For the data below, count the lines that have the string "Protein" and state that number by itself.

▶ Input:

__________

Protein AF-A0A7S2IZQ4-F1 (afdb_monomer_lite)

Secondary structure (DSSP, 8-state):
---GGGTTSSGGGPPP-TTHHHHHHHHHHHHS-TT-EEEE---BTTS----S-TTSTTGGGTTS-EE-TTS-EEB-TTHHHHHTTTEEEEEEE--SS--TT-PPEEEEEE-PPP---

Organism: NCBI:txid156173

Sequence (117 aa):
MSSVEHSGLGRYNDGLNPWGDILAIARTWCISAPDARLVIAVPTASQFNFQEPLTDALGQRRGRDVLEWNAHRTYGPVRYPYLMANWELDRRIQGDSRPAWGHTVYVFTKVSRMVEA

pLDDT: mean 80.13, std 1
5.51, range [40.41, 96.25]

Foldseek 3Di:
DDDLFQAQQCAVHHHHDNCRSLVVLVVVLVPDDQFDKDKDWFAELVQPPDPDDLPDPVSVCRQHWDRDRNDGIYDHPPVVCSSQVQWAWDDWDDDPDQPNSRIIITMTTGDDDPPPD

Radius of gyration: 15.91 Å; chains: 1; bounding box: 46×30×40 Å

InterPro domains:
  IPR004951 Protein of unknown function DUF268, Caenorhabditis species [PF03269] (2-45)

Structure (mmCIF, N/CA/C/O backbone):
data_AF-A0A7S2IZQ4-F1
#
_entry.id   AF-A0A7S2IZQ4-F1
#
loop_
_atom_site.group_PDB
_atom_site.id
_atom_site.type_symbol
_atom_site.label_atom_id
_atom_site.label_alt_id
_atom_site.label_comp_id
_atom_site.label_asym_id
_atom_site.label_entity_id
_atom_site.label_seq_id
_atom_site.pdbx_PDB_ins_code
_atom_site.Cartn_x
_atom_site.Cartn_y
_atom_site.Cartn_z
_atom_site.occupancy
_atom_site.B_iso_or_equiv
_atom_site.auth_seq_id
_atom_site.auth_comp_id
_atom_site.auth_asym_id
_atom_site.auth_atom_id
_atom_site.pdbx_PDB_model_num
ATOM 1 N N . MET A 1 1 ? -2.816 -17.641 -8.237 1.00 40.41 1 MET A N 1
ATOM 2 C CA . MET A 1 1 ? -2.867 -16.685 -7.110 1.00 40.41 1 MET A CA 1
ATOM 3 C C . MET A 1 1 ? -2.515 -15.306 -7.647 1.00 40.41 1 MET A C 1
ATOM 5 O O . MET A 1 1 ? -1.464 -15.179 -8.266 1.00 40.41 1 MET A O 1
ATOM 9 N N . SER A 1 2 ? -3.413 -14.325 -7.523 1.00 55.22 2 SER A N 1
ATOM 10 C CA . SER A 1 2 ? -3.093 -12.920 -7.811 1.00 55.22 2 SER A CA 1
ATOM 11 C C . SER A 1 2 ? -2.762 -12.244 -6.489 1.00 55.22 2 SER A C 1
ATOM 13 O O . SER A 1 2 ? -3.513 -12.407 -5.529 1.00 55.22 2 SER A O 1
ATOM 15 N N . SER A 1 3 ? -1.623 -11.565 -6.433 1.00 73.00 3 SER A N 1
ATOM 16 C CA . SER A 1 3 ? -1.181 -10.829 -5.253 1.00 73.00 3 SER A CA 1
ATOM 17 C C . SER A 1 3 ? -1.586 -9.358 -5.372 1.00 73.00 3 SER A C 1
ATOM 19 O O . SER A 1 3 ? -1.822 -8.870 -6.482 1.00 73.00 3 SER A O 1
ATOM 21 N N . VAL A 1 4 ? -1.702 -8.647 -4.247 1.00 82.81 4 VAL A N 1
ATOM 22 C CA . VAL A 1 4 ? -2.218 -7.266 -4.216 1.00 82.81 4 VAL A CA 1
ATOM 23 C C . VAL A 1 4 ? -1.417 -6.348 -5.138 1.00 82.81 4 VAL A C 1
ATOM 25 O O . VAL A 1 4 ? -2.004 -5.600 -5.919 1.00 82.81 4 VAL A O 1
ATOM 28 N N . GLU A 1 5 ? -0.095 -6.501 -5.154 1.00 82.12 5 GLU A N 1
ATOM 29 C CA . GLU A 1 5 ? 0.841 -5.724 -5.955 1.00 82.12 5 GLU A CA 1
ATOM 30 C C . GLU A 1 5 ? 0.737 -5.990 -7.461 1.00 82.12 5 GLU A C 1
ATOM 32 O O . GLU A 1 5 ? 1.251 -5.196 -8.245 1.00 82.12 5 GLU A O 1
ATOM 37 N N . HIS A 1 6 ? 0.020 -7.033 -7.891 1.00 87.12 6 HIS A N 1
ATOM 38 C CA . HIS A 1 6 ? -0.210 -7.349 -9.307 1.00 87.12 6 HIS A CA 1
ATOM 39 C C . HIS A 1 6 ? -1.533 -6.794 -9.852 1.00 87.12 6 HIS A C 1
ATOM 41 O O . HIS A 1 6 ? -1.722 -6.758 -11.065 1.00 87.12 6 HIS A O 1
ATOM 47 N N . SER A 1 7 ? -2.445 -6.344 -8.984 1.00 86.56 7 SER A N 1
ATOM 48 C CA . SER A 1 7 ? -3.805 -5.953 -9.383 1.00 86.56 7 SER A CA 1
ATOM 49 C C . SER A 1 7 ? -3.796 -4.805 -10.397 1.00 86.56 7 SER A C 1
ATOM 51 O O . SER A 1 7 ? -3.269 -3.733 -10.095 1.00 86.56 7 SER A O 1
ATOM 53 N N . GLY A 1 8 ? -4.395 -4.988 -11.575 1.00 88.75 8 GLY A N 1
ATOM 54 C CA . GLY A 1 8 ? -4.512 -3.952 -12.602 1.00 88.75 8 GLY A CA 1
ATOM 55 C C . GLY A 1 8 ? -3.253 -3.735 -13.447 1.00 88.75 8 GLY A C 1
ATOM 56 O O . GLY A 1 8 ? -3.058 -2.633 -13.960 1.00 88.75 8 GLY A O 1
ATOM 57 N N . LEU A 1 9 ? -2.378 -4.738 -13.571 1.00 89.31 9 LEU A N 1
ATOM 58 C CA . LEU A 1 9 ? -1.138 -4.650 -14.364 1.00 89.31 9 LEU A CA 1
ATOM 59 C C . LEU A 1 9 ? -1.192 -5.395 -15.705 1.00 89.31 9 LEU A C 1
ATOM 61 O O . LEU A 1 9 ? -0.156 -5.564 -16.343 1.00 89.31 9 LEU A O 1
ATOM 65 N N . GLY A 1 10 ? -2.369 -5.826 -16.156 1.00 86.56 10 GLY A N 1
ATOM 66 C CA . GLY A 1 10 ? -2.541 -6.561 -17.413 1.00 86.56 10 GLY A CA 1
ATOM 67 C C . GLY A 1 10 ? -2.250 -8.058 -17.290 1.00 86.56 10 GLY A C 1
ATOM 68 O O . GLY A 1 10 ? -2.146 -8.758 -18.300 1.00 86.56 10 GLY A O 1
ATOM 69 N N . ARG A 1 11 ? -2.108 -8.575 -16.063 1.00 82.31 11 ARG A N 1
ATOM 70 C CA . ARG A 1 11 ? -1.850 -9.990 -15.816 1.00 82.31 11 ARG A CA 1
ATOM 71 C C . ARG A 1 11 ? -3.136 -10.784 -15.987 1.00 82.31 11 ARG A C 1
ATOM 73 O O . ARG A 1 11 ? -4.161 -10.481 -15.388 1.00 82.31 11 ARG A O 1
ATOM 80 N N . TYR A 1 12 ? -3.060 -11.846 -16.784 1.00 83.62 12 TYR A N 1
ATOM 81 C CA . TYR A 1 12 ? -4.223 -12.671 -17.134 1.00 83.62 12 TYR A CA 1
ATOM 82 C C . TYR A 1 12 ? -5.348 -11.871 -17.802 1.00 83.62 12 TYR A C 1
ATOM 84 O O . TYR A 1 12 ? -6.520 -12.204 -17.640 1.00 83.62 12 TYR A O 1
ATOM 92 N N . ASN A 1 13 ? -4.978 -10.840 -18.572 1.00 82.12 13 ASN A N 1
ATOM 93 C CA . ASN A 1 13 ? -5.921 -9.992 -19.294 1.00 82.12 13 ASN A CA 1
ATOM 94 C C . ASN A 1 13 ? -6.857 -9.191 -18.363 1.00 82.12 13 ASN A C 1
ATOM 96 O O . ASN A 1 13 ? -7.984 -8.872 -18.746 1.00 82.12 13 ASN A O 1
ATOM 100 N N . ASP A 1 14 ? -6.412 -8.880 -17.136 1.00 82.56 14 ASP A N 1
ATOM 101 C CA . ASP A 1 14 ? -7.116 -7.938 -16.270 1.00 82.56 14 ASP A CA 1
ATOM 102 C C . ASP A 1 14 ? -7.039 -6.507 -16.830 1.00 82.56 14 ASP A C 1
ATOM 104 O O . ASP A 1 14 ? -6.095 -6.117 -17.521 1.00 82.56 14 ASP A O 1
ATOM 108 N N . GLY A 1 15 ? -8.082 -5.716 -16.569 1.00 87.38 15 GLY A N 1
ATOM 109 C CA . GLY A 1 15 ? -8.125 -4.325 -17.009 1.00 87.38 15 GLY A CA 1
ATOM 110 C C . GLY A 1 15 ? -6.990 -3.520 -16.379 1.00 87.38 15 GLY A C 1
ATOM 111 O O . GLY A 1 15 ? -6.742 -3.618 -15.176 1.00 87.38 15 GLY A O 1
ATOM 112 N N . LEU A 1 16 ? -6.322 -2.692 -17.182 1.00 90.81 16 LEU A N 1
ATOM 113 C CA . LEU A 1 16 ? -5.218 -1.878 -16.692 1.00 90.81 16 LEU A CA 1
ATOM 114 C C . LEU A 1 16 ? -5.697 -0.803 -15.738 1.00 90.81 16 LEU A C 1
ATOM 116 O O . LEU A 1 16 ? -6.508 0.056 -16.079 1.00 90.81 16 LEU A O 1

__________

▶ Solution for this problem: 2